In contrast to some investors who may hesitate to invest in energy stocks due to environmental, social, and governance (ESG) considerations, JP Sissener views investing in oil-related companies as an integral part of an ESG-compliant and conscientious agenda. “Some investors strongly believe that this industry is not ESG compliant, but we think it is,” says JP Sissener. “Firstly, major oil companies will be first to invest more into green energy. Secondly, from a security standpoint, we will be dependent on oil and gas much longer than European politicians believe, so we need to avoid dependence on Russia, Saudi Arabia, Iran, and other others.”
“Equity markets may appear cheap if you assume that earnings will remain stable at current levels…”
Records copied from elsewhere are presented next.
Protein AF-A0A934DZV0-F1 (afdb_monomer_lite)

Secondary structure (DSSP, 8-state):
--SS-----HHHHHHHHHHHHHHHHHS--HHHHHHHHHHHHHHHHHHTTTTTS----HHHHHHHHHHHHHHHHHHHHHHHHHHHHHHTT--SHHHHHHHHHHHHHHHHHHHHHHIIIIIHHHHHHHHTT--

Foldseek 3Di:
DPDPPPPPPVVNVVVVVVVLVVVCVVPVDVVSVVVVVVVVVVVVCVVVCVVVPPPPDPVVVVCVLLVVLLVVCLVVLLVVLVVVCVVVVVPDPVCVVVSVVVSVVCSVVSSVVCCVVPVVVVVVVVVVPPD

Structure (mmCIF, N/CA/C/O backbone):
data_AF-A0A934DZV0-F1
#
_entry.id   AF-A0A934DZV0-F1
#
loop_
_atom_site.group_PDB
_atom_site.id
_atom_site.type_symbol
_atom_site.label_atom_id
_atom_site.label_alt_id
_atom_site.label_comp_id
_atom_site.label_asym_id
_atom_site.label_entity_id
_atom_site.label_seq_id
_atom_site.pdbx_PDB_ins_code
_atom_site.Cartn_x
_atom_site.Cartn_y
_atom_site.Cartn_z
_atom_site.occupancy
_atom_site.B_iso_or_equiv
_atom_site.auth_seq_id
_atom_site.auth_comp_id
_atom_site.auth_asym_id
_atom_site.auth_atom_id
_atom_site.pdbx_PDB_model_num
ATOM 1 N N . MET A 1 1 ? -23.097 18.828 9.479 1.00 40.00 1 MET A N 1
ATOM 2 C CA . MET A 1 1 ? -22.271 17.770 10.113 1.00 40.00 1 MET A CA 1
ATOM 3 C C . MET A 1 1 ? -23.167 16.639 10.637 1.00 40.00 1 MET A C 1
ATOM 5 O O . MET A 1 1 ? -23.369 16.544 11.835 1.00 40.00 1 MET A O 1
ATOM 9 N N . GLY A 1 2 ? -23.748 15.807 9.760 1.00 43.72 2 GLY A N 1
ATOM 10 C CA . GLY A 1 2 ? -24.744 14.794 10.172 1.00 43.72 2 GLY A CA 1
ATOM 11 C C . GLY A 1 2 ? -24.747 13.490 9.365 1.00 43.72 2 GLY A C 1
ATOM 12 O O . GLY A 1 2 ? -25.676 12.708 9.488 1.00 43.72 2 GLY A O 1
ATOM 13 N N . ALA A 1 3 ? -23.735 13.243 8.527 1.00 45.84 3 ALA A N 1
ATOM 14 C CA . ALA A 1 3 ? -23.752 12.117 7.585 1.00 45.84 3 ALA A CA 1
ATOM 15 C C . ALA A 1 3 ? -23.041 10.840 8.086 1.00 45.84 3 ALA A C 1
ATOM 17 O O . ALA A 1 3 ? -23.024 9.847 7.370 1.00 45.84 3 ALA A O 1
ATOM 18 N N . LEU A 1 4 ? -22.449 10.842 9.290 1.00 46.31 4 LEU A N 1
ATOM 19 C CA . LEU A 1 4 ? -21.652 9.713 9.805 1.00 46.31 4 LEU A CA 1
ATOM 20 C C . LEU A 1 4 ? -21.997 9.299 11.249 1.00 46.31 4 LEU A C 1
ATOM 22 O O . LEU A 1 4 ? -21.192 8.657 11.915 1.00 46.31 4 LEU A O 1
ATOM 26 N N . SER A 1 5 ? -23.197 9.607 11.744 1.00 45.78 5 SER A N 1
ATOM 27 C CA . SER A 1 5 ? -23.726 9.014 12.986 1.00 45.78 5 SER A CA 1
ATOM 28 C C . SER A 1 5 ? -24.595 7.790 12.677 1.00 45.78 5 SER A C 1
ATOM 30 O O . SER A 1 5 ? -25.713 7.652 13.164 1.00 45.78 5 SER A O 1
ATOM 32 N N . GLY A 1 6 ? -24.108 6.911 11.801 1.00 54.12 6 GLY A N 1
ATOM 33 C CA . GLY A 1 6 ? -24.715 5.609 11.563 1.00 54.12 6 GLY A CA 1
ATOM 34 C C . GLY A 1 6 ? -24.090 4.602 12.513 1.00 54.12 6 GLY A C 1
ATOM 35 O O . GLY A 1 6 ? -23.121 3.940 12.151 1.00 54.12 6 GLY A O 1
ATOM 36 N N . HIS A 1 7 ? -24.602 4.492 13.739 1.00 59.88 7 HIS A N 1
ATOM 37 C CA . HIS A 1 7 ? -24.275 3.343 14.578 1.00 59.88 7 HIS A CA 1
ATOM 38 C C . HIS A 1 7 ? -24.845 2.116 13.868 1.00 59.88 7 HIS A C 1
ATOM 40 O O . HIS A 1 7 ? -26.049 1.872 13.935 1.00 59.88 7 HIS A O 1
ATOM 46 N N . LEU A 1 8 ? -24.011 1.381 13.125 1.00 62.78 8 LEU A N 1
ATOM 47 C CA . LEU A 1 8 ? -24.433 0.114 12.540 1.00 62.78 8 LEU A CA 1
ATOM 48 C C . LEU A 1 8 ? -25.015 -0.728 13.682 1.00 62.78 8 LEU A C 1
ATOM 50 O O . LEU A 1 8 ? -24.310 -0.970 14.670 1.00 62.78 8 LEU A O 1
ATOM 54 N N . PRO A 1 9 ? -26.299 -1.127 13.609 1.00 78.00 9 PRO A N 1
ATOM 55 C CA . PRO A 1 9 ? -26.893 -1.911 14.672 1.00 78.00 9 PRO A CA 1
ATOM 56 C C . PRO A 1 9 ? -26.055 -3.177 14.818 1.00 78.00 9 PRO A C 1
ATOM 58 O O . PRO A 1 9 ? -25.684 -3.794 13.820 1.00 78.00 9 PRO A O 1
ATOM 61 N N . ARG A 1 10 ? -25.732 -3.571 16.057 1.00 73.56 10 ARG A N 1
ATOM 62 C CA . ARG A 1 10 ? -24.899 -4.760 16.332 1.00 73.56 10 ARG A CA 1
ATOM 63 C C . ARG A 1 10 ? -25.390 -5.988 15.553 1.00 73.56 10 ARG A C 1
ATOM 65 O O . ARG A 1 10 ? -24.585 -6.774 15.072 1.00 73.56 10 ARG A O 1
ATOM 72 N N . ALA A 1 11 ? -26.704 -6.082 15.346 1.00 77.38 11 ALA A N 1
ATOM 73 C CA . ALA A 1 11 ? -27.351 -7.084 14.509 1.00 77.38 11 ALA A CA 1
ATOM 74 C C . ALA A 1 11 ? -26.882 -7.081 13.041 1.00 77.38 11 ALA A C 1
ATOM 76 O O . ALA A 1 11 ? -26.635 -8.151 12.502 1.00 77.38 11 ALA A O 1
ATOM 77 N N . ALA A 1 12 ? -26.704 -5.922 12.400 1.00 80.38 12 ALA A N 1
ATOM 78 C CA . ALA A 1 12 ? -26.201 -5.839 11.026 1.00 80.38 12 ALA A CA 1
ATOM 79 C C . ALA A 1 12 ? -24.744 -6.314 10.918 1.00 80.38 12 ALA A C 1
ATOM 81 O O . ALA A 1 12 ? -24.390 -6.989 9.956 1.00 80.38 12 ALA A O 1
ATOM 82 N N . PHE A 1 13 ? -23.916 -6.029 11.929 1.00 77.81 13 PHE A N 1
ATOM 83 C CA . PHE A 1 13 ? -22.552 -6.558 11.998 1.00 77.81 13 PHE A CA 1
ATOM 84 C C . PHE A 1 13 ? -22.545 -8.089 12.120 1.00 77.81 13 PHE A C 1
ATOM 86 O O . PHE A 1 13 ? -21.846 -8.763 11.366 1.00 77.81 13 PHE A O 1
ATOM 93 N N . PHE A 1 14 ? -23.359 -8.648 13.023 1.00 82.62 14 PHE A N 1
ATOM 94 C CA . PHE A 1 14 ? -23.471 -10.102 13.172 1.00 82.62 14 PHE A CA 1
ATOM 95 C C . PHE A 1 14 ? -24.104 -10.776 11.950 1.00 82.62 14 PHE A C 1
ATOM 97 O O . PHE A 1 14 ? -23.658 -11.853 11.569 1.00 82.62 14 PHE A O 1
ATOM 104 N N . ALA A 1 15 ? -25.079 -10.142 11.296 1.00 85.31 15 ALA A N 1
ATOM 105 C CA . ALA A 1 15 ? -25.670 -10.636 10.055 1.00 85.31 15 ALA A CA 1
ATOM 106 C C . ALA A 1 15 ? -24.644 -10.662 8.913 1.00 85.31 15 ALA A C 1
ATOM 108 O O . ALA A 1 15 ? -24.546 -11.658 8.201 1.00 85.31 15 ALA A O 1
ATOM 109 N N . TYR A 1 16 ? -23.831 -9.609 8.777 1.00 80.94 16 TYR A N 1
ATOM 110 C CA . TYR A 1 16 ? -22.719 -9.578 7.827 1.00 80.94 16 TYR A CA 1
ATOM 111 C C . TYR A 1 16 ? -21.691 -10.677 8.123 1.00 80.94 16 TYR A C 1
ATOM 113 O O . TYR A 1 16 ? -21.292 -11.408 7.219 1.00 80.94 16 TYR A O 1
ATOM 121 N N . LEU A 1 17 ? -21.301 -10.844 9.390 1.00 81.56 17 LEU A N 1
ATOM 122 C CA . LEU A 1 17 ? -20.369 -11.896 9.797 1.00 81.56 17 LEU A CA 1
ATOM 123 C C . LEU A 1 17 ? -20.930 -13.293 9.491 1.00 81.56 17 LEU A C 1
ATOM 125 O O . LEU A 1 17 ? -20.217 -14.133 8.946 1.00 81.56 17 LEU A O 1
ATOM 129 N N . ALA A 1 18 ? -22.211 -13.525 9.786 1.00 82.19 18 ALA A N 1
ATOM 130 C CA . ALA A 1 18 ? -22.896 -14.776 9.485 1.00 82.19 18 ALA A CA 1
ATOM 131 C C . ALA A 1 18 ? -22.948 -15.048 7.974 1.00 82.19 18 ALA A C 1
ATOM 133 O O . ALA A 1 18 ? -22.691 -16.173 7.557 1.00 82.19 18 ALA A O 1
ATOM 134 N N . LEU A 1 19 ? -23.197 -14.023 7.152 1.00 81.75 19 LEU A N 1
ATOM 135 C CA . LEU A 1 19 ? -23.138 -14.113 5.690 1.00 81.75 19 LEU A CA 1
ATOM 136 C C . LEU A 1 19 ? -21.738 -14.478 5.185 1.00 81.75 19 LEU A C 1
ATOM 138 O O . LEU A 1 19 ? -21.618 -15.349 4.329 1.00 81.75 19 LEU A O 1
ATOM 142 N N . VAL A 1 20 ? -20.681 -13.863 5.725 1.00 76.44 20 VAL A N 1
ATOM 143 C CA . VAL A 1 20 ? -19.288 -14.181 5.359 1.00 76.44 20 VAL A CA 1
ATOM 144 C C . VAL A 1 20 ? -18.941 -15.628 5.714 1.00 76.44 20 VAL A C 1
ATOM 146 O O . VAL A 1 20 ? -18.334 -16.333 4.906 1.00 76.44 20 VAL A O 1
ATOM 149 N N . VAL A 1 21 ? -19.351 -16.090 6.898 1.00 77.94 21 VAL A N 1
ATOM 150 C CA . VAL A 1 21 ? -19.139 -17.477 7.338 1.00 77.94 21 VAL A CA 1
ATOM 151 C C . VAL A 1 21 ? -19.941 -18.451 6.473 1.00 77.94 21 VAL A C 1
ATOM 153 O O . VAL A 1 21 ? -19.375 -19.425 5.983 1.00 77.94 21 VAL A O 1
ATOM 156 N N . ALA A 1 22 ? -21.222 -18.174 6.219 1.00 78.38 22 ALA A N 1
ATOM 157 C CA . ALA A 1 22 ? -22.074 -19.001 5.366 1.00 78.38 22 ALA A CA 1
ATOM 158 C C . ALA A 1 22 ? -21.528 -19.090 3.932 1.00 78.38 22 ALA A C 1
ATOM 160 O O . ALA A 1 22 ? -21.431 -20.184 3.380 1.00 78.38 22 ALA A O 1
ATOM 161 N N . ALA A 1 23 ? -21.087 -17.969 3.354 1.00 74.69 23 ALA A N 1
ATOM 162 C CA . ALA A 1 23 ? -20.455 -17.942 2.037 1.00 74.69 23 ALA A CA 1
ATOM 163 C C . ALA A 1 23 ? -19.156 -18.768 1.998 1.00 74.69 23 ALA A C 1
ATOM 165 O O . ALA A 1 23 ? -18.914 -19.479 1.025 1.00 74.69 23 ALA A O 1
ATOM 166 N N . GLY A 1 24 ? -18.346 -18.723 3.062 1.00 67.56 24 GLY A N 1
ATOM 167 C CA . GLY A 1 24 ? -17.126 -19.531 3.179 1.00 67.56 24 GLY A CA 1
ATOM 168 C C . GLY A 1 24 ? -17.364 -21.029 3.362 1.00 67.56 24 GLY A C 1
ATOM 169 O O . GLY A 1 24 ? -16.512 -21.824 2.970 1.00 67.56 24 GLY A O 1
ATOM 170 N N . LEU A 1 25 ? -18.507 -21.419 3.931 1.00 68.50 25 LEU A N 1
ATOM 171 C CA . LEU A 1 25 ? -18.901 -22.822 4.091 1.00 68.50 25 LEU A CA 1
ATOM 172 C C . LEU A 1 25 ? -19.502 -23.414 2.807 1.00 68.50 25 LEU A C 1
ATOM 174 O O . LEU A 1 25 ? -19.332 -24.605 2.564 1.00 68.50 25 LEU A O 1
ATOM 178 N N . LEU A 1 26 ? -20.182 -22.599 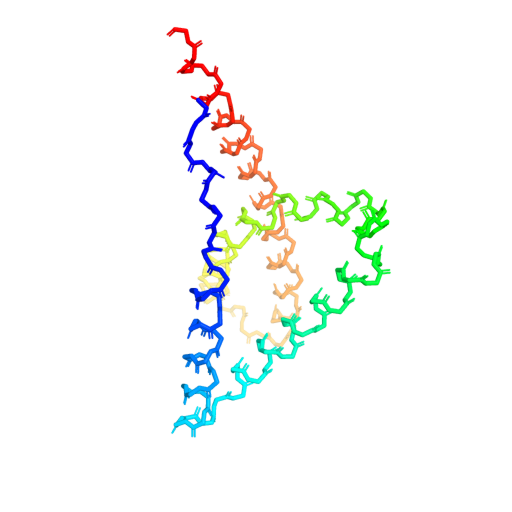1.992 1.00 71.62 26 LEU A N 1
ATOM 179 C CA . LEU A 1 26 ? -20.778 -23.030 0.721 1.00 71.62 26 LEU A CA 1
ATOM 180 C C . LEU A 1 26 ? -19.736 -23.170 -0.401 1.00 71.62 26 LEU A C 1
ATOM 182 O O . LEU A 1 26 ? -19.796 -24.118 -1.178 1.00 71.62 26 LEU A O 1
ATOM 186 N N . GLU A 1 27 ? -18.751 -22.269 -0.458 1.00 68.44 27 GLU A N 1
ATOM 187 C CA . GLU A 1 27 ? -17.579 -22.388 -1.330 1.00 68.44 27 GLU A CA 1
ATOM 188 C C . GLU A 1 27 ? -16.307 -22.131 -0.521 1.00 68.44 27 GLU A C 1
ATOM 190 O O . GLU A 1 27 ? -16.006 -20.995 -0.143 1.00 68.44 27 GLU A O 1
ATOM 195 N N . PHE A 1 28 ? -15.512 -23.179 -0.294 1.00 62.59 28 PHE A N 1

Within the fund’s portfolio, approximately half of the 40 percent exposure to the energy sector is derived from investments in oil and gas companies. The remaining portion of the energy exposure is diversified across various segments, including investments in electricity and hydropower producers, uranium miners, sub-suppliers to the wind and solar sector, as well as sub-suppliers to the oil industry who are actively expanding their presence in the offshore wind sector. By investing across these different segments, Sissener Canopus aims to capture opportunities arising from the broader energy landscape, encompassing both traditional and renewable sources.
With a current net exposure of 46 percent, the team at Sissener Canopus maintains a cautious stance on financial markets, anticipating a decline in earnings across the board. “Equity markets may appear cheap if you assume that earnings will remain stable at current levels. We are waiting for earnings to fall,” states JP Sissener. For Sissener Canopus to adopt a more bullish stance and increase its net exposure, JP Sissener needs “to see that we are wrong in our expectations of earnings going down.”